# Speech Feature Extraction using OpenSMILE (GeMapsv01b + ComParE config)

In [1]:
%load_ext autoreload
%autoreload 2

In [2]:
import sys
from pathlib import Path
from typing import List, Optional

import pandas as pd
from IPython.display import display
from tqdm.auto import tqdm
from scipy.io import wavfile

sys.path.append("..")
# opensmile
import opensmile

from sgs_utils.path_conf import loc_data_dir, speech_data_session_dir

# Extracting features

useful links:
* [opensmile config folder](https://github.com/audeering/opensmile/tree/v3.0.0/config)
* difference between GeMAPS versions [here](https://github.com/audeering/opensmile/blob/v3.0.0/config/gemaps/CHANGES.txt')

**note**: `eGeMAPS` is an _extended_ version of the GeMAPS

feature-level`
* `Functionals`: global segment based features (1 feature per segment)
* `LowLevelDescriptor`: sliding window features (1 feature per window)

In [3]:
df_session = pd.read_parquet(loc_data_dir.joinpath("df_session_tot.parquet"))

In [4]:
# define the feature extraction configs
func_gemaps = opensmile.Smile(
    feature_set=opensmile.FeatureSet.GeMAPSv01b,
    feature_level=opensmile.FeatureLevel.Functionals,
)

lld_gemaps = opensmile.Smile(
    feature_set=opensmile.FeatureSet.GeMAPSv01b,
    feature_level=opensmile.FeatureLevel.LowLevelDescriptors,
)

# we will use the ComParE LLD to calculate frequency-based features on `F0final_sma`
lld_compare = opensmile.Smile(
    feature_set=opensmile.FeatureSet.ComParE_2016,
    feature_level=opensmile.FeatureLevel.LowLevelDescriptors,
)

In [5]:
from multiprocessing import Pool
import traceback
from typing import Tuple

### Whole file duration

In [None]:
def _extract_parse_smile_df(s: opensmile.Smile, f: Path) -> pd.DataFrame:
    df_feat = s.process_file(f)
    df_feat = df_feat.reset_index(drop=False)
    df_feat["file"] = df_feat["file"].astype("str")

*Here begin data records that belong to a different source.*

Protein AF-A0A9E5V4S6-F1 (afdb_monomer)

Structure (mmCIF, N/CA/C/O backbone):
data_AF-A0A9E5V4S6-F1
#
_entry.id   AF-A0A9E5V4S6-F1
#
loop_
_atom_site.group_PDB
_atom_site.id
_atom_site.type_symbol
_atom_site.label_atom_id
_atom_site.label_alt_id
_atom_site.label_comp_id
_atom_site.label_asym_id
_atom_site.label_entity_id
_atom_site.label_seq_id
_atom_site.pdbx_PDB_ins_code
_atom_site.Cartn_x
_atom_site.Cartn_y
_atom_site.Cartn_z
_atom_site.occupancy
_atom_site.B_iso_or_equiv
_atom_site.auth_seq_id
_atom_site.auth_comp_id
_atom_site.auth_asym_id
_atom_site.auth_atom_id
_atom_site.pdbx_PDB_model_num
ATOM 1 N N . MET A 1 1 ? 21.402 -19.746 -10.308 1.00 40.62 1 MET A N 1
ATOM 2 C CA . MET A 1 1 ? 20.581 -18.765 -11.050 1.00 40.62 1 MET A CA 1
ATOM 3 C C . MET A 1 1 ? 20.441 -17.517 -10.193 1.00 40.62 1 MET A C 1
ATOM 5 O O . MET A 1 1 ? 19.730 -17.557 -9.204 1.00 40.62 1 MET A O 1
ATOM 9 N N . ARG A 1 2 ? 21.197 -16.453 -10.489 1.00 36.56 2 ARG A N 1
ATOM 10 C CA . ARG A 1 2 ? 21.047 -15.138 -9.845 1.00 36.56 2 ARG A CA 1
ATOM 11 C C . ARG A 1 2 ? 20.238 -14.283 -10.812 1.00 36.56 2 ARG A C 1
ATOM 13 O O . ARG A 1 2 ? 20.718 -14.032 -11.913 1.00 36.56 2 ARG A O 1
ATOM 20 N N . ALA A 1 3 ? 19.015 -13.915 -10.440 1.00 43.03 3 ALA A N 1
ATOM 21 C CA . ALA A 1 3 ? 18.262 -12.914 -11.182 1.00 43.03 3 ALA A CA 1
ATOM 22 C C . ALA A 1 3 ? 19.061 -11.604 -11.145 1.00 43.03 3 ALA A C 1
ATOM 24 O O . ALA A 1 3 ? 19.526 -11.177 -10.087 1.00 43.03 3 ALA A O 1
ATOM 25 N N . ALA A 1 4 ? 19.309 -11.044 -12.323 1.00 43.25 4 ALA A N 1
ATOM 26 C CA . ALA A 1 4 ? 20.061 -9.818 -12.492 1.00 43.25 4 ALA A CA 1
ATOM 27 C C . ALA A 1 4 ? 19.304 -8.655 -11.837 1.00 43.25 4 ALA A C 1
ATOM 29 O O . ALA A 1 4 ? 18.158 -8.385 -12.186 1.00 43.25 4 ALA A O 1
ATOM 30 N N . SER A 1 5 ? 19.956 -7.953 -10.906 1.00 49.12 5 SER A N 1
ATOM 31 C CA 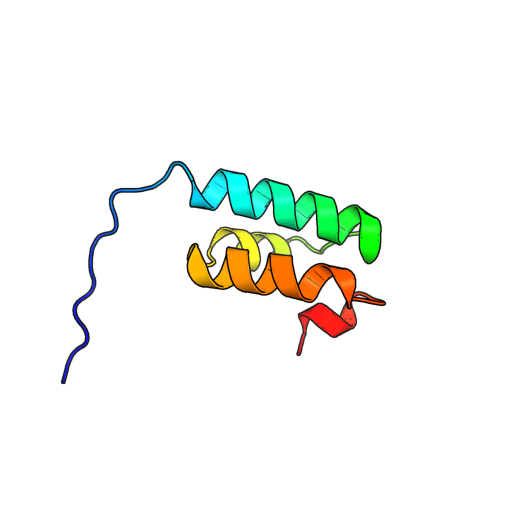. SER A 1 5 ? 19.536 -6.612 -10.504 1.00 49.12 5 SER A CA 1
ATOM 32 C C . SER A 1 5 ? 19.663 -5.698 -11.715 1.00 49.12 5 SER A C 1
ATOM 34 O O . SER A 1 5 ? 20.766 -5.302 -12.089 1.00 49.12 5 SER A O 1
ATOM 36 N N . VAL A 1 6 ? 18.533 -5.382 -12.338 1.00 60.06 6 VAL A N 1
ATOM 37 C CA . VAL A 1 6 ? 18.439 -4.283 -13.294 1.00 60.06 6 VAL A CA 1
ATOM 38 C C . VAL A 1 6 ? 18.423 -2.986 -12.478 1.00 60.06 6 VAL A C 1
ATOM 40 O O . VAL A 1 6 ? 17.536 -2.821 -11.641 1.00 60.06 6 VAL A O 1
ATOM 43 N N . PRO A 1 7 ? 19.372 -2.054 -12.673 1.00 52.28 7 PRO A N 1
ATOM 44 C CA . PRO A 1 7 ? 19.271 -0.727 -12.092 1.00 52.28 7 PRO A CA 1
ATOM 45 C C . PRO A 1 7 ? 18.260 0.057 -12.935 1.00 52.28 7 PRO A C 1
ATOM 47 O O . PRO A 1 7 ? 18.582 0.587 -13.997 1.00 52.28 7 PRO A O 1
ATOM 50 N N . SER A 1 8 ? 17.003 0.073 -12.502 1.00 58.94 8 SER A N 1
ATOM 51 C CA . SER A 1 8 ? 15.928 0.797 -13.175 1.00 58.94 8 SER A CA 1
ATOM 52 C C . SER A 1 8 ? 16.128 2.311 -13.035 1.00 58.94 8 SER A C 1
ATOM 54 O O . SER A 1 8 ? 15.682 2.930 -12.068 1.00 58.94 8 SER A O 1
ATOM 56 N N . LEU A 1 9 ? 16.774 2.928 -14.029 1.00 56.56 9 LEU A N 1
ATOM 57 C CA . LEU A 1 9 ? 16.612 4.354 -14.319 1.00 56.56 9 LEU A CA 1
ATOM 58 C C . LEU A 1 9 ? 15.171 4.591 -14.800 1.00 56.56 9 LEU A C 1
ATOM 60 O O . LEU A 1 9 ? 14.923 4.647 -15.997 1.00 56.56 9 LEU A O 1
ATOM 64 N N . LEU A 1 10 ? 14.218 4.731 -13.879 1.00 50.12 10 LEU A N 1
ATOM 65 C CA . LEU A 1 10 ? 12.940 5.415 -14.134 1.00 50.12 10 LEU A CA 1
ATOM 66 C C . LEU A 1 10 ? 12.322 5.934 -12.816 1.00 50.12 10 LEU A C 1
ATOM 68 O O . LEU A 1 10 ? 11.247 5.502 -12.411 1.00 50.12 10 LEU A O 1
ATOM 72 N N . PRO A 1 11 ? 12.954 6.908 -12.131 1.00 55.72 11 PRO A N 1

    # df_feat["fileName"] = f.name
    df_feat["pic_name"] = f.name.split("__")[0]
    df_feat["time_str"] = f.name.split("__")[1].split('.')[0]
    df_feat["DB"] = f.parent.name
    df_feat["ID"] = f.parent.parent.name.split('__')[-1]
    return df_feat

def _extract_opensmile_f(file: Path) -> Tuple[pd.DataFrame, ...]:
    # calculate the global utterance features
    return (
        _extract_parse_smile_df(func_gemaps, f=file),
        _extract_parse_smile_df(lld_gemaps, f=file),
        _extract_parse_smile_df(lld_compare, f=file),
    )

out = None
with Pool(processes=8) as pool:
    wav_files = list(speech_data_session_dir.glob("*/*/*.wav"))
    results = pool.imap_unordered(_extract_opensmile_f, wav_files)
    results = tqdm(results, total=len(wav_files))
    try:
        out = [f for f in results]
    except:
        traceback.print_exc()
        pool.terminate()
    finally:
        pool.close()
        pool.join()

def _parse_concat_df(df_conc: pd.DataFrame) -> pd.DataFrame:
    df_conc["DB"] = df_conc["DB"].astype("category")
    df_conc["pic_name"] = df_conc["pic_name"].astype("category")
    df_conc["ID"] = df_conc["ID"].astype("category")
    return df_conc


df_gemaps_func = _parse_concat_df(pd.concat([o[0] for o in out], ignore_index=True))
df_gemaps_lld = _parse_concat_df(pd.concat([o[1] for o in out], ignore_index=True))
df_compare_lld = _parse_concat_df(pd.concat([o[2] for o in out], ignore_index=True))

del (
    out,
    _extract_opensmile_f,
    _parse_concat_df,
    _extract_parse_smile_df,
)

### **Fixed** file duration

In [6]:
DURATION_S = 15

In [7]:
def _extract_parse_smile_duration(
    s: opensmile.Smile, f: Path, duration_s: float
) -> pd.DataFrame:
    sr, wav_arr = wavfile.read(f)

    # we extract features until the penultimate second of the utterance
    t_end = (wav_arr.shape[0] / sr) - 1
    t_start = max(0, t_end - duration_s)

    df_feat = s.process_file(
        file=str(f.absolute()),
        start=t_start,
        end=t_end,
    )

    df_feat = df_feat.reset_index(drop=False)
    df_feat["file"] = df_feat['file'].astype(str)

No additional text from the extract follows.